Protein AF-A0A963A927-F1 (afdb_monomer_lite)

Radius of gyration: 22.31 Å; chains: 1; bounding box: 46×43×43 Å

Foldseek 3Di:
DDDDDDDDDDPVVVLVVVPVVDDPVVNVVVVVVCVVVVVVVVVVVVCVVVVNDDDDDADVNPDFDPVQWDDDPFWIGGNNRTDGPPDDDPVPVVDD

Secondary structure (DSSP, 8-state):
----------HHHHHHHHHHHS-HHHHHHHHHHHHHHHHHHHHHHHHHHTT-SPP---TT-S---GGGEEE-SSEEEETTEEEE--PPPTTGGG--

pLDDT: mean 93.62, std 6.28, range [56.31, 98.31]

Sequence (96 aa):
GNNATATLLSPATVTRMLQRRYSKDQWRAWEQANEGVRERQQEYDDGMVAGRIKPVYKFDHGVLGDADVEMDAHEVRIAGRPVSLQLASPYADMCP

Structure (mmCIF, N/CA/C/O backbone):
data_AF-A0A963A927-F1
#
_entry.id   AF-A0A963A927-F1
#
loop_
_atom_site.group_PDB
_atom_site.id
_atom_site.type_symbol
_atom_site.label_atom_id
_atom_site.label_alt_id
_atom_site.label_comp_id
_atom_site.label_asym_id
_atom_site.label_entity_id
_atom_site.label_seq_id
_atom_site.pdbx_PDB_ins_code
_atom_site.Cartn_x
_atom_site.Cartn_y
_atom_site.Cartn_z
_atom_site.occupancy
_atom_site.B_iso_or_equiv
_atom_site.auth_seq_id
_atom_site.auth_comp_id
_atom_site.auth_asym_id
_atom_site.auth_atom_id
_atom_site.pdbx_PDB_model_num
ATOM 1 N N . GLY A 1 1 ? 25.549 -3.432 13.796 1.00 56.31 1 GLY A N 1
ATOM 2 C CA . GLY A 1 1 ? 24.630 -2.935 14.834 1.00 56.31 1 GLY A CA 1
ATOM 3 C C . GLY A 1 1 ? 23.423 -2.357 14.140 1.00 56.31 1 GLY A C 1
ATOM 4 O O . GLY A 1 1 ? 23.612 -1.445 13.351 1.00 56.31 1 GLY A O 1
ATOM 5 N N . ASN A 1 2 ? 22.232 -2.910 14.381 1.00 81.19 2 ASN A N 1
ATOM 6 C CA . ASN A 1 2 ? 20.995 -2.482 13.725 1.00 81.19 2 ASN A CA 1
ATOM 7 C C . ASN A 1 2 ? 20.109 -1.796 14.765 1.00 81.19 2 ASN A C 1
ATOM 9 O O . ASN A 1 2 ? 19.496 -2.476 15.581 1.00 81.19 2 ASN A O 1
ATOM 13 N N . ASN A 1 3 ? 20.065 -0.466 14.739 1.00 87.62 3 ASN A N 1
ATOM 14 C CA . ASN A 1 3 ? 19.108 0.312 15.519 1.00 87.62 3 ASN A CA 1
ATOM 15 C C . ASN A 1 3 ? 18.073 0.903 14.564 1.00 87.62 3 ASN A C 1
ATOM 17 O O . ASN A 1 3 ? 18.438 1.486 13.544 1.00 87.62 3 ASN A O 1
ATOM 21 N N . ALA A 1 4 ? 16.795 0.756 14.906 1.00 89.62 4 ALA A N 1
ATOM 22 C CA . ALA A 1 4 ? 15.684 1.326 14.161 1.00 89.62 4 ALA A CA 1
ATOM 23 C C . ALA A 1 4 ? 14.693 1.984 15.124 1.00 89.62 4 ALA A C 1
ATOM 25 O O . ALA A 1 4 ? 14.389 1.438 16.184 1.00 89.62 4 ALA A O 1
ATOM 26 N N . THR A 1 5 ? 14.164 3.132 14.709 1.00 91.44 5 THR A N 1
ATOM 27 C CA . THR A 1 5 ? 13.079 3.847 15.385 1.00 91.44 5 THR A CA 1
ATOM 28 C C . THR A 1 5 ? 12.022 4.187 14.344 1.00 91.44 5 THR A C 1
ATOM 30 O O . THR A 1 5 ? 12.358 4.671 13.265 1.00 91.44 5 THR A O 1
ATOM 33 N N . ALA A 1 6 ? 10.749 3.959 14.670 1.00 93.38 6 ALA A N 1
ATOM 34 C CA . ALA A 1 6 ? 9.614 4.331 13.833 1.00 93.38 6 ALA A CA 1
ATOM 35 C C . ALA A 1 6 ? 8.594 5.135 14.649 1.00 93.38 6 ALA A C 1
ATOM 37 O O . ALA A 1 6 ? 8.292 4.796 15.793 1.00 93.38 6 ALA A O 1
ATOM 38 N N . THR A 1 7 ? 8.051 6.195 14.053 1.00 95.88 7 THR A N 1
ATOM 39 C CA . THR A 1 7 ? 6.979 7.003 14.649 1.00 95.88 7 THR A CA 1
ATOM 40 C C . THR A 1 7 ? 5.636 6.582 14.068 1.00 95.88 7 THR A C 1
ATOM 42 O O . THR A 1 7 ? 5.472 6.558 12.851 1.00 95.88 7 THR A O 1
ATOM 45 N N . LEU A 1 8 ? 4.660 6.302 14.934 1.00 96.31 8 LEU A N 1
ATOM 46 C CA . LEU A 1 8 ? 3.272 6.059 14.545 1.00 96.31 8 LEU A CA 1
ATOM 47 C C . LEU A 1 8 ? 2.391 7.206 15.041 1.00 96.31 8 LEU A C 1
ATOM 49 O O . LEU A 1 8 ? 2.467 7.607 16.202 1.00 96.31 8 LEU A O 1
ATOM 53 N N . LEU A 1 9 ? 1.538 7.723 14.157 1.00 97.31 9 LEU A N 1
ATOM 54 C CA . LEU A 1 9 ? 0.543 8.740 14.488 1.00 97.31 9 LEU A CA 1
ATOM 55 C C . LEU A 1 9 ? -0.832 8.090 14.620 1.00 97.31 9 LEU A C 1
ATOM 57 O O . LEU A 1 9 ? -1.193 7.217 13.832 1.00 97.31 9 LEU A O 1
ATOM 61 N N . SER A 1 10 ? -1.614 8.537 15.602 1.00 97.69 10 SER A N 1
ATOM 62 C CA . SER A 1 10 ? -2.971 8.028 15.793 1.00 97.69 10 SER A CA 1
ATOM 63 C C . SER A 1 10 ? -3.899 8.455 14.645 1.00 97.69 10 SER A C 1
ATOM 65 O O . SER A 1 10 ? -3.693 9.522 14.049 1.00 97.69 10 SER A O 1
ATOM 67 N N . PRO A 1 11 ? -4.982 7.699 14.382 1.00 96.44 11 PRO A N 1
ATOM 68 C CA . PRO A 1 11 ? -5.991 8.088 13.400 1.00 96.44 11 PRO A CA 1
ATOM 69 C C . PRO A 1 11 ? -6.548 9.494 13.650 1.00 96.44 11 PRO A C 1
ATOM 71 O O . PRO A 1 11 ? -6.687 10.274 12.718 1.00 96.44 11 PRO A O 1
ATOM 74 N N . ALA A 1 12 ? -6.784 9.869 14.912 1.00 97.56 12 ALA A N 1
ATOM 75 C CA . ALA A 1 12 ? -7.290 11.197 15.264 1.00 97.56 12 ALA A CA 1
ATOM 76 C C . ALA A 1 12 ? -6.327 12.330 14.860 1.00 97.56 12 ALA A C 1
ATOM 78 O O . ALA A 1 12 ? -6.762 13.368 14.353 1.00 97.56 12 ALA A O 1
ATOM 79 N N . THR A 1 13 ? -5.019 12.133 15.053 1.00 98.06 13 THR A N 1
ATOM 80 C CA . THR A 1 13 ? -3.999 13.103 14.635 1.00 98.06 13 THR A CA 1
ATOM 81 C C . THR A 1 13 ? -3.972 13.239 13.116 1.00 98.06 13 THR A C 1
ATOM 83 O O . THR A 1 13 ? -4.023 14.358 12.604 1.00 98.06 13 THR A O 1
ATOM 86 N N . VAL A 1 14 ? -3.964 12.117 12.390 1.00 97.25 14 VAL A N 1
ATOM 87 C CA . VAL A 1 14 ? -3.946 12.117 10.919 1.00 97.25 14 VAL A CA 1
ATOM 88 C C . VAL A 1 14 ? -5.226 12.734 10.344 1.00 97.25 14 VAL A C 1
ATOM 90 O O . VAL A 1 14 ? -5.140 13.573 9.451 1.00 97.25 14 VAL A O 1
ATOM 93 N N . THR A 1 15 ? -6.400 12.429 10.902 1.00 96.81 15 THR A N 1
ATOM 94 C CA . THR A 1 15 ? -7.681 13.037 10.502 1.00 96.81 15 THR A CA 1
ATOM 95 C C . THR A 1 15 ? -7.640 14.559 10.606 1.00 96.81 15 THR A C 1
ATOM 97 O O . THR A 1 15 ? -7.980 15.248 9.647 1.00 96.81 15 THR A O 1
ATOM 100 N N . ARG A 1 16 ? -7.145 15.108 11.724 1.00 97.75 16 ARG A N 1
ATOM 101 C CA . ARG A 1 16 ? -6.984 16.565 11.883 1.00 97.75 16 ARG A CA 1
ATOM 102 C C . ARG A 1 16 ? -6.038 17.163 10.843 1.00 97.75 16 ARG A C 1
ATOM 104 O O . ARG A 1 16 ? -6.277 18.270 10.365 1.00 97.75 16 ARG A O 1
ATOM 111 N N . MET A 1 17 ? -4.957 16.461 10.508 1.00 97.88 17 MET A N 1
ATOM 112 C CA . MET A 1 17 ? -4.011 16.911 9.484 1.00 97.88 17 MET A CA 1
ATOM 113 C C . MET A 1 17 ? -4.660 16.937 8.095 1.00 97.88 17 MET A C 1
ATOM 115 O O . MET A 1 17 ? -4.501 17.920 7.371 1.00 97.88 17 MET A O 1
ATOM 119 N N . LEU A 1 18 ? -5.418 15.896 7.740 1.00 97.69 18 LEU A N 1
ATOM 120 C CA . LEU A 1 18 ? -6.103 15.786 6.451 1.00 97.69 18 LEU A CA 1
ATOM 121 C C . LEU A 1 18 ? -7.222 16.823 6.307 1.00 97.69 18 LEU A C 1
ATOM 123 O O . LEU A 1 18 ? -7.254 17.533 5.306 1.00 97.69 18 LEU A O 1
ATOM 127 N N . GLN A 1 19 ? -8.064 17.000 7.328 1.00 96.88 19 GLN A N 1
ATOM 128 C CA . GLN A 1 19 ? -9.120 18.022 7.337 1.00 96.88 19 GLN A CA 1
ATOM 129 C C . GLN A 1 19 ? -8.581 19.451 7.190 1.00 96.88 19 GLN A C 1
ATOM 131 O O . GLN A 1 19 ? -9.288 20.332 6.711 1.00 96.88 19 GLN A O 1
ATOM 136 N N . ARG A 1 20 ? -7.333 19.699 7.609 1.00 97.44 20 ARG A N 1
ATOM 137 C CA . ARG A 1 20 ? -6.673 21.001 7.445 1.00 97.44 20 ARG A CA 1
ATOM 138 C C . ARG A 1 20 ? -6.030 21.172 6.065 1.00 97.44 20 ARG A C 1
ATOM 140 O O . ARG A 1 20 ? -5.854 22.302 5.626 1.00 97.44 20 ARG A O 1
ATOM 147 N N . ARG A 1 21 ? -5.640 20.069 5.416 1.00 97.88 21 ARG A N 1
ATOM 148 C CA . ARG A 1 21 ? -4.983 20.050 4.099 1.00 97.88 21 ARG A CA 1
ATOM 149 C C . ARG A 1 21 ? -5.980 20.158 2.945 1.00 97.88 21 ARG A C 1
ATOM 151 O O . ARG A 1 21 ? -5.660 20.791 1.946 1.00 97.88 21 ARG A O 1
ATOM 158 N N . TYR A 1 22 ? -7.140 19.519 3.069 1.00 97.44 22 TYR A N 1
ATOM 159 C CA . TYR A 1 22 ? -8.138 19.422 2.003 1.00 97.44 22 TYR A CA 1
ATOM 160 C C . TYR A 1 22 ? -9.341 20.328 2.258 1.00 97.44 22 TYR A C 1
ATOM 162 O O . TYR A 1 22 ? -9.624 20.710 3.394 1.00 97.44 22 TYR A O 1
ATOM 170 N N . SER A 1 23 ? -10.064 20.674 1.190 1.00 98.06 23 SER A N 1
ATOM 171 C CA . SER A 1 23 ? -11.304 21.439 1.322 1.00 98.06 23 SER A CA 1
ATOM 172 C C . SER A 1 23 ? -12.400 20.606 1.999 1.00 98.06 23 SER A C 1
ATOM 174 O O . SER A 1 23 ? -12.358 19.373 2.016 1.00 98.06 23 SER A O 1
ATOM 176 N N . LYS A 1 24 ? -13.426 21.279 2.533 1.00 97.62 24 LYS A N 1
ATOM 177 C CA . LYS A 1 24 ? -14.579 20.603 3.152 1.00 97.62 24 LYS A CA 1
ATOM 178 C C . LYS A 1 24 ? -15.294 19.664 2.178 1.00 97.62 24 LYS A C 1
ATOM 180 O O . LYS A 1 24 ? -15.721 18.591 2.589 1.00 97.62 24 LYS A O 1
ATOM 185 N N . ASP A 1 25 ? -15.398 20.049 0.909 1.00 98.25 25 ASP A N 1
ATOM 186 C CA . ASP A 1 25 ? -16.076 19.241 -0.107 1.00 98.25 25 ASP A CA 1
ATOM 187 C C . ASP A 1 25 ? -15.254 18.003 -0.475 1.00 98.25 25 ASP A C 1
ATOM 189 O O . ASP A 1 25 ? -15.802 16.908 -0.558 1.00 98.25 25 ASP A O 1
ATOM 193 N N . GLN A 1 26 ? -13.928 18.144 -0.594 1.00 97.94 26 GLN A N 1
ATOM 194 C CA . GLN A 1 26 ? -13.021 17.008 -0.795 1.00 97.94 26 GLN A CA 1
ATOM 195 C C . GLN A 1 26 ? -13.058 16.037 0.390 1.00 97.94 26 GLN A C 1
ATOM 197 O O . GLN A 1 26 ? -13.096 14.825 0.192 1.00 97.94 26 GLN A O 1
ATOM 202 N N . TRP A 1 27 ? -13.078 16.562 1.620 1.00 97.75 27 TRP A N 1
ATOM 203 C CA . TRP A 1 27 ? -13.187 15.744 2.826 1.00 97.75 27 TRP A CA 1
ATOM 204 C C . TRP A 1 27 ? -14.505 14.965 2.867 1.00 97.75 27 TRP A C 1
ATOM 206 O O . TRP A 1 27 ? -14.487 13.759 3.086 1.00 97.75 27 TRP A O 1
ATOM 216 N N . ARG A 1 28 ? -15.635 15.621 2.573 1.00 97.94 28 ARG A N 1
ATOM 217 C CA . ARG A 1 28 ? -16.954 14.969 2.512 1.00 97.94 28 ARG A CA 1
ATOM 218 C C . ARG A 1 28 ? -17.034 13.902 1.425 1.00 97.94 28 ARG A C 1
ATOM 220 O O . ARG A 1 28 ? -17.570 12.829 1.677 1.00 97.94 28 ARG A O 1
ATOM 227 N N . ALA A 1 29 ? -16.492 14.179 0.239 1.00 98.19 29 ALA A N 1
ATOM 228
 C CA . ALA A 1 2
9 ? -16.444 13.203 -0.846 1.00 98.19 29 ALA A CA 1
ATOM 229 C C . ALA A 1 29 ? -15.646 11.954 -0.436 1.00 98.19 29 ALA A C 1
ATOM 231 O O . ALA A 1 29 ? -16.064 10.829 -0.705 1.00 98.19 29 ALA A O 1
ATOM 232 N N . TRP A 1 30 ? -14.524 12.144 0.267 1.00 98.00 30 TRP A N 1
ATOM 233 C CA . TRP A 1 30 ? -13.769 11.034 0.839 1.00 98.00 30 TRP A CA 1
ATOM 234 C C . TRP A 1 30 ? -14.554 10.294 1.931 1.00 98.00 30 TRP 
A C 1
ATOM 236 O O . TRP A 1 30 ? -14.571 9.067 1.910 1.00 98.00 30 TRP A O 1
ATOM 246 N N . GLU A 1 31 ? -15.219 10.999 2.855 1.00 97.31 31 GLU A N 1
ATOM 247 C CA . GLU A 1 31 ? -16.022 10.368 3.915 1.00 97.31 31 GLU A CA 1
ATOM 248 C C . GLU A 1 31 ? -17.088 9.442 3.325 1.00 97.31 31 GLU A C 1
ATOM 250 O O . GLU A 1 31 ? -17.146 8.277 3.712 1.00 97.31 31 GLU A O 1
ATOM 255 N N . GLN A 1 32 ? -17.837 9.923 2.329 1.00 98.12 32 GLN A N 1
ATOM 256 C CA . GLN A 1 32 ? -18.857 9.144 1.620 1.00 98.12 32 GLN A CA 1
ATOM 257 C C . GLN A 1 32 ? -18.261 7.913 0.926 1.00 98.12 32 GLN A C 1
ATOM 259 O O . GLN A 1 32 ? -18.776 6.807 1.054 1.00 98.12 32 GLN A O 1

==

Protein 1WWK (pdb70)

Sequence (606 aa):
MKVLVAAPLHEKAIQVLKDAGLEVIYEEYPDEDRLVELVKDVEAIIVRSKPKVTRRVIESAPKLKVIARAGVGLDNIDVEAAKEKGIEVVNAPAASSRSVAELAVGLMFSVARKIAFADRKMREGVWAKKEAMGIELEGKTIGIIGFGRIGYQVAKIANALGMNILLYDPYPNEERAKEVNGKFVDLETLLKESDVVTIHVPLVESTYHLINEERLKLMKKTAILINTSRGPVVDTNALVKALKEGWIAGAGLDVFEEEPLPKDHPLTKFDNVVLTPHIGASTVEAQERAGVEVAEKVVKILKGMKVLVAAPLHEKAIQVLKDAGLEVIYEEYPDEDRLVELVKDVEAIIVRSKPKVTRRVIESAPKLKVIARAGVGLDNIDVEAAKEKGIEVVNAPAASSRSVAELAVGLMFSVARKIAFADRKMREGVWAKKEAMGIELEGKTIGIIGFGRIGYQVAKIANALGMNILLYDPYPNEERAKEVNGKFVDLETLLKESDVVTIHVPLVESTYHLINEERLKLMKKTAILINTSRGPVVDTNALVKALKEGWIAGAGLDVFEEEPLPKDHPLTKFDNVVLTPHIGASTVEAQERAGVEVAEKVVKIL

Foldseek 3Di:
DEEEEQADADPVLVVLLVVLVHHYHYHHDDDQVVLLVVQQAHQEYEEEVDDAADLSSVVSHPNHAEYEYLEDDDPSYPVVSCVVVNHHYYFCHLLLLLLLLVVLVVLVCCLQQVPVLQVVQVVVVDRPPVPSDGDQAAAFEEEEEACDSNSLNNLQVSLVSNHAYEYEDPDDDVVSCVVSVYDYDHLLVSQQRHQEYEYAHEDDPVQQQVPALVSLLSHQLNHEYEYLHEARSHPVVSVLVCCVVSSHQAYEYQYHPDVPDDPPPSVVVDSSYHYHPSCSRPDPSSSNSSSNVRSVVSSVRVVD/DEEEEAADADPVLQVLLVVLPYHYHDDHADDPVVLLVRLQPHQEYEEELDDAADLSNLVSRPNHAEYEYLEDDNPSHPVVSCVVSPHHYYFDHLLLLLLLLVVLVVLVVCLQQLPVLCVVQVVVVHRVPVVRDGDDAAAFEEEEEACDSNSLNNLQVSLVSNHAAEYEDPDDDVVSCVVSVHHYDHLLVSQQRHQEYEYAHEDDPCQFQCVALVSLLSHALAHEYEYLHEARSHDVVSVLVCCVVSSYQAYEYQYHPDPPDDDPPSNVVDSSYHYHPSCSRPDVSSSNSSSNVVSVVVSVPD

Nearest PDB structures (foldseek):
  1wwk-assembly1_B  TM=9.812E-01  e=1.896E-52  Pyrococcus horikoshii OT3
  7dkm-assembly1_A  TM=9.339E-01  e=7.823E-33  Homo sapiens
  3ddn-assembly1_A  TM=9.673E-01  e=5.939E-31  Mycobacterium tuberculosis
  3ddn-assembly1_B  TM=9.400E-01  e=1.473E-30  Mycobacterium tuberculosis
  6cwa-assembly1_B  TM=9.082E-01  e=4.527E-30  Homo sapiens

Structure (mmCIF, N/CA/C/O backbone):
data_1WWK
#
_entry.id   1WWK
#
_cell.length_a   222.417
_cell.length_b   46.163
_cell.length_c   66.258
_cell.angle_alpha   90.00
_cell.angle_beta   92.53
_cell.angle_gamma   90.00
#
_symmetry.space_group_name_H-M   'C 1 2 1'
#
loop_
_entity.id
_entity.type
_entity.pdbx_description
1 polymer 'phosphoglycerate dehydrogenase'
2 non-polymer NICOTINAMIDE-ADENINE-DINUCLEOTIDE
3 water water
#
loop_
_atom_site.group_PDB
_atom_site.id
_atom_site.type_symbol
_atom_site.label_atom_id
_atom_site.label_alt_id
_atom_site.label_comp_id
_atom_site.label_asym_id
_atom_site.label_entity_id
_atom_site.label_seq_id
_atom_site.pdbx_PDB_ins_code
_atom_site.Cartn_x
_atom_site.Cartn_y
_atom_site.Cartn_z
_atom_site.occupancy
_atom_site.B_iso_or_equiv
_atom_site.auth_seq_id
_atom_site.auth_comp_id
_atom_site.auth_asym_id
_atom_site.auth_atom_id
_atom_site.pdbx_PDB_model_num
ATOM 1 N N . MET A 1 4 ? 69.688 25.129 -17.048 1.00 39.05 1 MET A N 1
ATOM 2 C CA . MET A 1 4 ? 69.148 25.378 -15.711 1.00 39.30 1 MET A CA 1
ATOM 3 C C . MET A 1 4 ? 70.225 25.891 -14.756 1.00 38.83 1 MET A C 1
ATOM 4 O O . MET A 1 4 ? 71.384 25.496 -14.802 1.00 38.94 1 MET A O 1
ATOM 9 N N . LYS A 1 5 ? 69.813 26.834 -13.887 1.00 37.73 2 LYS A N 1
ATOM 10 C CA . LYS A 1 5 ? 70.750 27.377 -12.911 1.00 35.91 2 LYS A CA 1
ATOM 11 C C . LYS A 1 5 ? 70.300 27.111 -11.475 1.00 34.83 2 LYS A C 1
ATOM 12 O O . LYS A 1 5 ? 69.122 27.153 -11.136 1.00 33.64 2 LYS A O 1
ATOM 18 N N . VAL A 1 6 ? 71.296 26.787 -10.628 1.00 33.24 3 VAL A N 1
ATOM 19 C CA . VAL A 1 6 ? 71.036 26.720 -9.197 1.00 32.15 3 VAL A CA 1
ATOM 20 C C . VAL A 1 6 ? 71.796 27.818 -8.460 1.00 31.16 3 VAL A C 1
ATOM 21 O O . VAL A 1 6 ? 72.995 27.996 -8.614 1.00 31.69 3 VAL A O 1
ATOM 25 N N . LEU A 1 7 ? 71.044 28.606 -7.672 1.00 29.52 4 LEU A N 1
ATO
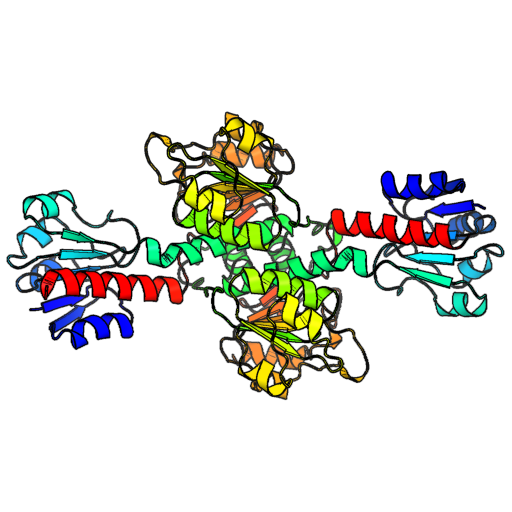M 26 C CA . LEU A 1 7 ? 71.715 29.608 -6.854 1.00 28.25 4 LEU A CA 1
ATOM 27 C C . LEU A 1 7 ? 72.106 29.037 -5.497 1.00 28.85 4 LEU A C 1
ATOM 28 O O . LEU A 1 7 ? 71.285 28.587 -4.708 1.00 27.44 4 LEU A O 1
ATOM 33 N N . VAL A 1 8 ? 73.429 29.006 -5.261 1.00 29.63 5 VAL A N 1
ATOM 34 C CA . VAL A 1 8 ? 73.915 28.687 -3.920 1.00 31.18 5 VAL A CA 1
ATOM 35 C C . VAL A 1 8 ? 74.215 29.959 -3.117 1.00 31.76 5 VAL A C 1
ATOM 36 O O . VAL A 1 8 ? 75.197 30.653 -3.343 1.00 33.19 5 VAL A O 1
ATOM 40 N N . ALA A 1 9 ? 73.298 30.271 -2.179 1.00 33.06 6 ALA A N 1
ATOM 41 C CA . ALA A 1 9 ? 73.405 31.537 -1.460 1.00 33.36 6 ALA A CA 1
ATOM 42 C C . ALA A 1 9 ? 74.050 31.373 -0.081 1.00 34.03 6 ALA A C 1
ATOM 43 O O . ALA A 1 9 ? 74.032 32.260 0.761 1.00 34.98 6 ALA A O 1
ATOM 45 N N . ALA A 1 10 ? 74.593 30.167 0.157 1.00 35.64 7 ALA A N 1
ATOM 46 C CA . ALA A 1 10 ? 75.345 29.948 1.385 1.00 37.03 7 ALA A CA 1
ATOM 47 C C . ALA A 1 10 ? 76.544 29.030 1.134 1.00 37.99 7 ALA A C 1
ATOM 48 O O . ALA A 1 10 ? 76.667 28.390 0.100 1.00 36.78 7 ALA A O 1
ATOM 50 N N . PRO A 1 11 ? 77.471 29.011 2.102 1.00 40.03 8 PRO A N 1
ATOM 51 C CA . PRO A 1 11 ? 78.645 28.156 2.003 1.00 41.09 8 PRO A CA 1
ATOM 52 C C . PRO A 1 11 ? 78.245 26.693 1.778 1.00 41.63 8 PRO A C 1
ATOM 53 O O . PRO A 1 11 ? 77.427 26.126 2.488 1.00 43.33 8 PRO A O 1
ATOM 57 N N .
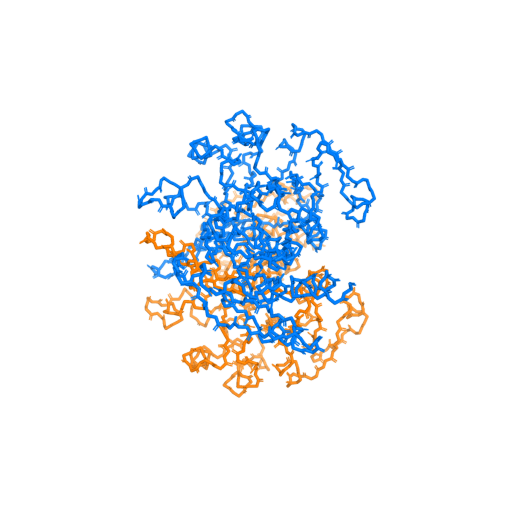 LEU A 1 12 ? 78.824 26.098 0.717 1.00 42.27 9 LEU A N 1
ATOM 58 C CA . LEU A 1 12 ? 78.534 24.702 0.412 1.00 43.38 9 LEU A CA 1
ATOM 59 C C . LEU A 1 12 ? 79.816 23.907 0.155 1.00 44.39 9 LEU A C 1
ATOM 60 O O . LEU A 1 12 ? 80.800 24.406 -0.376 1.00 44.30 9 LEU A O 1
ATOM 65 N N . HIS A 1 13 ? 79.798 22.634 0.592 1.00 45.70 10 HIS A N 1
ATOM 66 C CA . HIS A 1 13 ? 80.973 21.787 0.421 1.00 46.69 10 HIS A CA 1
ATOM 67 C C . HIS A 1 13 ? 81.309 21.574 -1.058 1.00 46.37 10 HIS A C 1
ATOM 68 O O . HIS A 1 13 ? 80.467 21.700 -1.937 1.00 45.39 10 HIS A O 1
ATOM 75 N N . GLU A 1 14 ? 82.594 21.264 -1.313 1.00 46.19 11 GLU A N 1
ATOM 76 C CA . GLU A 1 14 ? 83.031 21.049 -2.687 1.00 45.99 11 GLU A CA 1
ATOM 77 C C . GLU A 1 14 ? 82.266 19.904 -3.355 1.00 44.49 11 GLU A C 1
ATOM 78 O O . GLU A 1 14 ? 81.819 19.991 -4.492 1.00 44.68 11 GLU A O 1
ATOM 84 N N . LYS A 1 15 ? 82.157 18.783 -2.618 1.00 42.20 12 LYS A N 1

# Problem details:
In the entries above, restate word for word the lines between the one holding "Protein AF-A0A963A927-F1 (afdb_monomer_lite)" and the one holding "ATOM 2 C CA . GLY", inclusive, and nothing besides.

# Completed exercise:
Protein AF-A0A963A927-F1 (afdb_monomer_lite)

Radius of gyration: 22.31 Å; chains: 1; bounding box: 46×43×43 Å

Foldseek 3Di:
DDDDDDDDDDPVVVLVVVPVVDDPVVNVVVVVVCVVVVVVVVVVVVCVVVVNDDDDDADVNPDFDPVQWDDDPFWIGGNNRTDGPPDDDPVPVVDD

Secondary structure (DSSP, 8-state):
----------HHHHHHHHHHHS-HHHHHHHHHHHHHHHHHHHHHHHHHHTT-SPP---TT-S---GGGEEE-SSEEEETTEEEE--PPPTTGGG--

pLDDT: mean 93.62, std 6.28, range [56.31, 98.31]

Sequence (96 aa):
GNNATATLLSPATVTRMLQRRYSKDQWRAWEQANEGVRERQQEYDDGMVAGRIKPVYKFDHGVLGDADVEMDAHEVRIAGRPVSLQLASPYADMCP

Structure (mmCIF, N/CA/C/O backbone):
data_AF-A0A963A927-F1
#
_entry.id   AF-A0A963A927-F1
#
loop_
_atom_site.group_PDB
_atom_site.id
_atom_site.type_symbol
_atom_site.label_atom_id
_atom_site.label_alt_id
_atom_site.label_comp_id
_atom_site.label_asym_id
_atom_site.label_entity_id
_atom_site.label_seq_id
_atom_site.pdbx_PDB_ins_code
_atom_site.Cartn_x
_atom_site.Cartn_y
_atom_site.Cartn_z
_atom_site.occupancy
_atom_site.B_iso_or_equiv
_atom_site.auth_seq_id
_atom_site.auth_comp_id
_atom_site.auth_asym_id
_atom_site.auth_atom_id
_atom_site.pdbx_PDB_model_num
ATOM 1 N N . GLY A 1 1 ? 25.549 -3.432 13.796 1.00 56.31 1 GLY A N 1
ATOM 2 C CA . GLY A 1 1 ? 24.630 -2.935 14.834 1.00 56.31 1 GLY A CA 1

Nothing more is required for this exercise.